Available data -

※

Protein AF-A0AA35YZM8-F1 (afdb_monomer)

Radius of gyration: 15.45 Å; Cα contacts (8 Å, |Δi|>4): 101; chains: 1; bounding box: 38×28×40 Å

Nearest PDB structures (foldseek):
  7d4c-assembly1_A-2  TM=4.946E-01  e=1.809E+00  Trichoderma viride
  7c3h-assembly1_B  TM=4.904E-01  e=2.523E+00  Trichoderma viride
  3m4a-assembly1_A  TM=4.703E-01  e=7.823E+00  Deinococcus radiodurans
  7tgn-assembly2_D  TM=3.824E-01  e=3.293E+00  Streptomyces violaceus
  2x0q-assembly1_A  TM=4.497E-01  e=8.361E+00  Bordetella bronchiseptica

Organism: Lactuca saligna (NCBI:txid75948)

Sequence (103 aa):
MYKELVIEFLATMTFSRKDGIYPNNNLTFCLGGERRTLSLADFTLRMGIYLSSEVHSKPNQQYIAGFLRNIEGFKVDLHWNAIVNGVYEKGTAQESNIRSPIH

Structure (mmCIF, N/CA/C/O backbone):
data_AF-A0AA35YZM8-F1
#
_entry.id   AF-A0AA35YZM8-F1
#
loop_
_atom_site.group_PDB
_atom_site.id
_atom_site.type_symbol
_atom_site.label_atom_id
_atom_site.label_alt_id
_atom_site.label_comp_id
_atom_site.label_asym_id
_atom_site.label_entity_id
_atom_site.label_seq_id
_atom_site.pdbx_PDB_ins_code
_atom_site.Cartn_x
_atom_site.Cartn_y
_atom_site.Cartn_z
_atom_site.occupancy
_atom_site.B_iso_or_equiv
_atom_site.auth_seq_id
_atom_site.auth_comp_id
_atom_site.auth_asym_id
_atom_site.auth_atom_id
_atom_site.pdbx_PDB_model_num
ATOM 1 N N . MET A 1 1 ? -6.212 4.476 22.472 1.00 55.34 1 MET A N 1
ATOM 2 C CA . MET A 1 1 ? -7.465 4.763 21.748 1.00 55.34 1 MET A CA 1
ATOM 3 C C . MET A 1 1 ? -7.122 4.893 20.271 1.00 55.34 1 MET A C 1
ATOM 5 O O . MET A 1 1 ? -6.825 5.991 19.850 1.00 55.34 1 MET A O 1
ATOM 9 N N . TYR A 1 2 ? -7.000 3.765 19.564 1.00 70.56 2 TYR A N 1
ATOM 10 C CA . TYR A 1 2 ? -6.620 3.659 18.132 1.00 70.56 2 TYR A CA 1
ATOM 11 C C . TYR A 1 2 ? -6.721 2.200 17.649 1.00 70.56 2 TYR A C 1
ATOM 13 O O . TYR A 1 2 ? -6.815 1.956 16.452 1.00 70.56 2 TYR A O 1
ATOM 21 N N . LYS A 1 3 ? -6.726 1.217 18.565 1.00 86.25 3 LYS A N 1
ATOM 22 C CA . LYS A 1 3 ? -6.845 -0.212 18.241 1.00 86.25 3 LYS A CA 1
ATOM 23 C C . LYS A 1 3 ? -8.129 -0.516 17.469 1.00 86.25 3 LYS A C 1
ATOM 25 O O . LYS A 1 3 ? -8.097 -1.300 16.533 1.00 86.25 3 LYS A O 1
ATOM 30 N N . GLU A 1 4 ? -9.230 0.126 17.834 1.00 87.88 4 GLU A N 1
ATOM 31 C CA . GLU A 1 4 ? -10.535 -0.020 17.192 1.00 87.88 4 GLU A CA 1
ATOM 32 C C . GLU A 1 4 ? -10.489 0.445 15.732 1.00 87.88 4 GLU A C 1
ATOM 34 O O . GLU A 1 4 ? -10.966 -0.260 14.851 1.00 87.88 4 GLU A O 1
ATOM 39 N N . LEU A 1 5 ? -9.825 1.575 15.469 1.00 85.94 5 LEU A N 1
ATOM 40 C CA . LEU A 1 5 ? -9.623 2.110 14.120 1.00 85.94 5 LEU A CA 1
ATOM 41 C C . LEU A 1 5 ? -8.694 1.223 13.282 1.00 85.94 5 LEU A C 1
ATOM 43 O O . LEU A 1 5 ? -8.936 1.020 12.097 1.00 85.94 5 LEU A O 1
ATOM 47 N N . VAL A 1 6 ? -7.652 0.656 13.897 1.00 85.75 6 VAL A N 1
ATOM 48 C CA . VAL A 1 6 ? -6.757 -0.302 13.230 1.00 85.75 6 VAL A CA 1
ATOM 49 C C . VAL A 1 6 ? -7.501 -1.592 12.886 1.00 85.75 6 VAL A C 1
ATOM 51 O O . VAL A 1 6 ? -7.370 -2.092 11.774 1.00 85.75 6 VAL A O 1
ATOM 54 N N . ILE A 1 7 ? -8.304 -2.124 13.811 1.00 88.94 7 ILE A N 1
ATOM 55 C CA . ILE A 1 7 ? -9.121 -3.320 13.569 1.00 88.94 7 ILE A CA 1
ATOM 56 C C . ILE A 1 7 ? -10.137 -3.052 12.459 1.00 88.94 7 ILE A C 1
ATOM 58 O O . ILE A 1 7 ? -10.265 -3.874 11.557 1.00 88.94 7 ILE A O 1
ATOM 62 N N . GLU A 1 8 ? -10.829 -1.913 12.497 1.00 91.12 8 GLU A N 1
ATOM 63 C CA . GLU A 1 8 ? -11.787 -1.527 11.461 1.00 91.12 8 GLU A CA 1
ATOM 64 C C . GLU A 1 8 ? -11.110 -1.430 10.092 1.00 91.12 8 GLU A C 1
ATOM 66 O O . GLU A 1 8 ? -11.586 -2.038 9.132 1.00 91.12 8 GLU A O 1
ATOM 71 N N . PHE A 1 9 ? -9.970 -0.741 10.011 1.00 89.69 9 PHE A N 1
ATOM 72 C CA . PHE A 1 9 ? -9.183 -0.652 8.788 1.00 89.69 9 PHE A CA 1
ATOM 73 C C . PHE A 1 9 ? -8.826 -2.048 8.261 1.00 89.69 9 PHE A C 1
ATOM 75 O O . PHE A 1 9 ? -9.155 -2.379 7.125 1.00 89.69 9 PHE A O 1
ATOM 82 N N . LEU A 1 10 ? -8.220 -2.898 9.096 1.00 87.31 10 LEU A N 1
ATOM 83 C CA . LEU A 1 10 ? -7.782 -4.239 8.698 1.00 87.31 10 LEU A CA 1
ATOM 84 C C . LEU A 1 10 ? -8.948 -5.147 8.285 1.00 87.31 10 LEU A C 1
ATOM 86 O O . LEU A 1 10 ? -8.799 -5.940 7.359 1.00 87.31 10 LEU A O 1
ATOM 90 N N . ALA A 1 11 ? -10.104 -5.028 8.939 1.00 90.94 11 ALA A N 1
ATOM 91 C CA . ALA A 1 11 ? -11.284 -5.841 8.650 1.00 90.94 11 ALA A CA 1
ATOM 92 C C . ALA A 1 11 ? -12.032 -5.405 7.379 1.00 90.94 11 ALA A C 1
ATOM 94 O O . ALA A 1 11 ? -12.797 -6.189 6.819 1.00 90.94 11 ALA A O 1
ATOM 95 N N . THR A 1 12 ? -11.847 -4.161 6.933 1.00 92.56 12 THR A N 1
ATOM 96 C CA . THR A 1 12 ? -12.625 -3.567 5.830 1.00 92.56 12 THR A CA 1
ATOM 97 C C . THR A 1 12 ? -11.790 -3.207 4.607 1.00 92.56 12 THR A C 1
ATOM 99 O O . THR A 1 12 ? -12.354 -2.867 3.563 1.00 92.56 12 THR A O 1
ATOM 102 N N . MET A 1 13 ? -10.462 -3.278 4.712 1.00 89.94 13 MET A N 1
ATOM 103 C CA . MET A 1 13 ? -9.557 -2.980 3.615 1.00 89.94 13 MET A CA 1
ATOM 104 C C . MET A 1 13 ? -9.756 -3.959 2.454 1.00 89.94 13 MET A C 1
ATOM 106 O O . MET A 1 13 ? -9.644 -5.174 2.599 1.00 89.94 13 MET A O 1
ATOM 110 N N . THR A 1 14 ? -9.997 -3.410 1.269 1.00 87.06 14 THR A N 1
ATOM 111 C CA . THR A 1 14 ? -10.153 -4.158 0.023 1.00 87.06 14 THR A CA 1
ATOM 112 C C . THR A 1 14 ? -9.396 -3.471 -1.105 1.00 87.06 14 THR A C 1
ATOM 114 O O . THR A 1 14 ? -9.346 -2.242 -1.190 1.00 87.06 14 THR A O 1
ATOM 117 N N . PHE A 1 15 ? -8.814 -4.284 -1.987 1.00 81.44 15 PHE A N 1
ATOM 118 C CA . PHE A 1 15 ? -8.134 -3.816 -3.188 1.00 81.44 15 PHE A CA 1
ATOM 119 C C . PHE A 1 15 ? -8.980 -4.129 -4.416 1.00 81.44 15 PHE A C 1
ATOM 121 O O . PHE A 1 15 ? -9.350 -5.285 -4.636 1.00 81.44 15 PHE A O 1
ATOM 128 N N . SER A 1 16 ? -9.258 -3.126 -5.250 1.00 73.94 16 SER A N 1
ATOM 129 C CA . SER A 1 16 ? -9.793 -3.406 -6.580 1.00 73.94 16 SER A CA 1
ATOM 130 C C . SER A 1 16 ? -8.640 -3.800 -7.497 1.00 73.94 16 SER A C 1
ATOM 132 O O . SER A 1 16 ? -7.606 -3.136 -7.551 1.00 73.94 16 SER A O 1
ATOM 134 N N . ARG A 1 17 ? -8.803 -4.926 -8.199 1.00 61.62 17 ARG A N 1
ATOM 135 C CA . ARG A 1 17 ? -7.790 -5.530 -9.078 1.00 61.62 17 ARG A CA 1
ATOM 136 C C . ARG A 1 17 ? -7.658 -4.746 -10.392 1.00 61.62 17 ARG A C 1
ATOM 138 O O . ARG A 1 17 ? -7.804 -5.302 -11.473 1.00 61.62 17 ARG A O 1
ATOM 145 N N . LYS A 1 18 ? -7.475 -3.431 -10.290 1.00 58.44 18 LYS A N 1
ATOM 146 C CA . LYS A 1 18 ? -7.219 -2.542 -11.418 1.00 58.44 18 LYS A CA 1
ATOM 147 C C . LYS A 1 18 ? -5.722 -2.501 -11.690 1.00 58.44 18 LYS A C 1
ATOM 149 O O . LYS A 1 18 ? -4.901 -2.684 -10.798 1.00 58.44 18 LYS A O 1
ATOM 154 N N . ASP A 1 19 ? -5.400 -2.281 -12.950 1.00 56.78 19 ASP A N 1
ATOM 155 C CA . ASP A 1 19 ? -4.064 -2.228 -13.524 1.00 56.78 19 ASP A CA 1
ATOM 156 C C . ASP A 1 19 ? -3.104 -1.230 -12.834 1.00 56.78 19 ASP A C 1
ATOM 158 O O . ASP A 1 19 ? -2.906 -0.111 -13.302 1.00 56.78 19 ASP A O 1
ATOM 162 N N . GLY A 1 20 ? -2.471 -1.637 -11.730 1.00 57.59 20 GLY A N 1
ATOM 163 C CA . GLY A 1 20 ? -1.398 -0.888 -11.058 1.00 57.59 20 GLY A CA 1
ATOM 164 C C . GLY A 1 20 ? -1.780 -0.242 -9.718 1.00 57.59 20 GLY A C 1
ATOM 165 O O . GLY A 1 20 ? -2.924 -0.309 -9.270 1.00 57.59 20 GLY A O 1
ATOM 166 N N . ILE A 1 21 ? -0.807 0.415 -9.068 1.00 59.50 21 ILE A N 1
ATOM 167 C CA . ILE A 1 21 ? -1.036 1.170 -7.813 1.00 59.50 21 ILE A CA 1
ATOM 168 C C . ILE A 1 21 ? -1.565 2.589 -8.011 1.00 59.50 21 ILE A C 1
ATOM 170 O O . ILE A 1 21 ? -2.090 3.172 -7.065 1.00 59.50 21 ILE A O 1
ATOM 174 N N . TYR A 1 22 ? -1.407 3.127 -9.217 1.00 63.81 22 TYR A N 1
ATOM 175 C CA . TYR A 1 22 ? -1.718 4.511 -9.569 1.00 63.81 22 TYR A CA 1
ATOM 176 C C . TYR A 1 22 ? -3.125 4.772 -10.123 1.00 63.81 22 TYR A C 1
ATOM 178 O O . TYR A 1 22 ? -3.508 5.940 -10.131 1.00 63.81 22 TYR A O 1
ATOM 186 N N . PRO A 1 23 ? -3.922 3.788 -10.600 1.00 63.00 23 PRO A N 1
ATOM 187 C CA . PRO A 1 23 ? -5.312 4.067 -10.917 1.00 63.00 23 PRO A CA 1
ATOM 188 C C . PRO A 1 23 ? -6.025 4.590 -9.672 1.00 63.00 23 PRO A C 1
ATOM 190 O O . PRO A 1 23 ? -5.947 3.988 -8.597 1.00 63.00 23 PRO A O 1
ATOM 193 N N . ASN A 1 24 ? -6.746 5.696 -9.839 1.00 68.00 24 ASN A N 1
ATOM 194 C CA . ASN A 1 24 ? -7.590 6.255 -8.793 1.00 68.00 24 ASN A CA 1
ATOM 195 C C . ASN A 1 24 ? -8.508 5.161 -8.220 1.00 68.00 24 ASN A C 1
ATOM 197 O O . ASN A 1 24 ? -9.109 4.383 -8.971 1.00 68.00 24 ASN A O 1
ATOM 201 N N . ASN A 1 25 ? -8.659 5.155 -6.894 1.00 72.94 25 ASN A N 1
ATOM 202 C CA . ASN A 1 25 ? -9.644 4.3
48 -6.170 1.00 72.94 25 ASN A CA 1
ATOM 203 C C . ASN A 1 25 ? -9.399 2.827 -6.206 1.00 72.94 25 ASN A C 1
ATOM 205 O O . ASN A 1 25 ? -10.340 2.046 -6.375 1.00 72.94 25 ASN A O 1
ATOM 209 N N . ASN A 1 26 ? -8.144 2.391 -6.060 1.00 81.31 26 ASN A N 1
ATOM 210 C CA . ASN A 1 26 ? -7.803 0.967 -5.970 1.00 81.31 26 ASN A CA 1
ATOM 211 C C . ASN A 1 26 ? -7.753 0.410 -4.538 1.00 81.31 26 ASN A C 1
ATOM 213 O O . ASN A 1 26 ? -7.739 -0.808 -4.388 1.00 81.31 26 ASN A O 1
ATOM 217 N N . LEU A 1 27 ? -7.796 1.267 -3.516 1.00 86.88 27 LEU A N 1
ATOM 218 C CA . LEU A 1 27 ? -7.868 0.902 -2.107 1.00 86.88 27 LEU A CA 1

※

Requirement -
Look above for the line containing "ATOM 73 C C" and the line containing "ATOM 117 N N". Transcribe both, with the lines between them, exactly.

Result -
ATOM 73 C C . PHE A 1 9 ? -8.826 -2.048 8.261 1.00 89.69 9 PHE A C 1
ATOM 75 O O . PHE A 1 9 ? -9.155 -2.379 7.125 1.00 89.69 9 PHE A O 1
ATOM 82 N N . LEU A 1 10 ? -8.220 -2.898 9.096 1.00 87.31 10 LEU A N 1
ATOM 83 C CA . LEU A 1 10 ? -7.782 -4.239 8.698 1.00 87.31 10 LEU A CA 1
ATOM 84 C C . LEU A 1 10 ? -8.948 -5.147 8.285 1.00 87.31 10 LEU A C 1
ATOM 86 O O . LEU A 1 10 ? -8.799 -5.940 7.359 1.00 87.31 10 LEU A O 1
ATOM 90 N N . ALA A 1 11 ? -10.104 -5.028 8.939 1.00 90.94 11 ALA A N 1
ATOM 91 C CA . ALA A 1 11 ? -11.284 -5.841 8.650 1.00 90.94 11 ALA A CA 1
ATOM 92 C C . ALA A 1 11 ? -12.032 -5.405 7.379 1.00 90.94 11 ALA A C 1
ATOM 94 O O . ALA A 1 11 ? -12.797 -6.189 6.819 1.00 90.94 11 ALA A O 1
ATOM 95 N N . THR A 1 12 ? -11.847 -4.161 6.933 1.00 92.56 12 THR A N 1
ATOM 96 C CA . THR A 1 12 ? -12.625 -3.567 5.830 1.00 92.56 12 THR A CA 1
ATOM 97 C C . THR A 1 12 ? -11.790 -3.207 4.607 1.00 92.56 12 THR A C 1
ATOM 99 O O . THR A 1 12 ? -12.354 -2.867 3.563 1.00 92.56 12 THR A O 1
ATOM 102 N N . MET A 1 13 ? -10.462 -3.278 4.712 1.00 89.94 13 MET A N 1
ATOM 103 C CA . MET A 1 13 ? -9.557 -2.980 3.615 1.00 89.94 13 MET A CA 1
ATOM 104 C C . MET A 1 13 ? -9.756 -3.959 2.454 1.00 89.94 13 MET A C 1
ATOM 106 O O . MET A 1 13 ? -9.644 -5.174 2.599 1.00 89.94 13 MET A O 1
ATOM 110 N N . THR A 1 14 ? -9.997 -3.410 1.269 1.00 87.06 14 THR A N 1
ATOM 111 C CA . THR A 1 14 ? -10.153 -4.158 0.023 1.00 87.06 14 THR A CA 1
ATOM 112 C C . THR A 1 14 ? -9.396 -3.471 -1.105 1.00 87.06 14 THR A C 1
ATOM 114 O O . THR A 1 14 ? -9.346 -2.242 -1.190 1.00 87.06 14 THR A O 1
ATOM 117 N N . PHE A 1 15 ? -8.814 -4.284 -1.987 1.00 81.44 15 PHE A N 1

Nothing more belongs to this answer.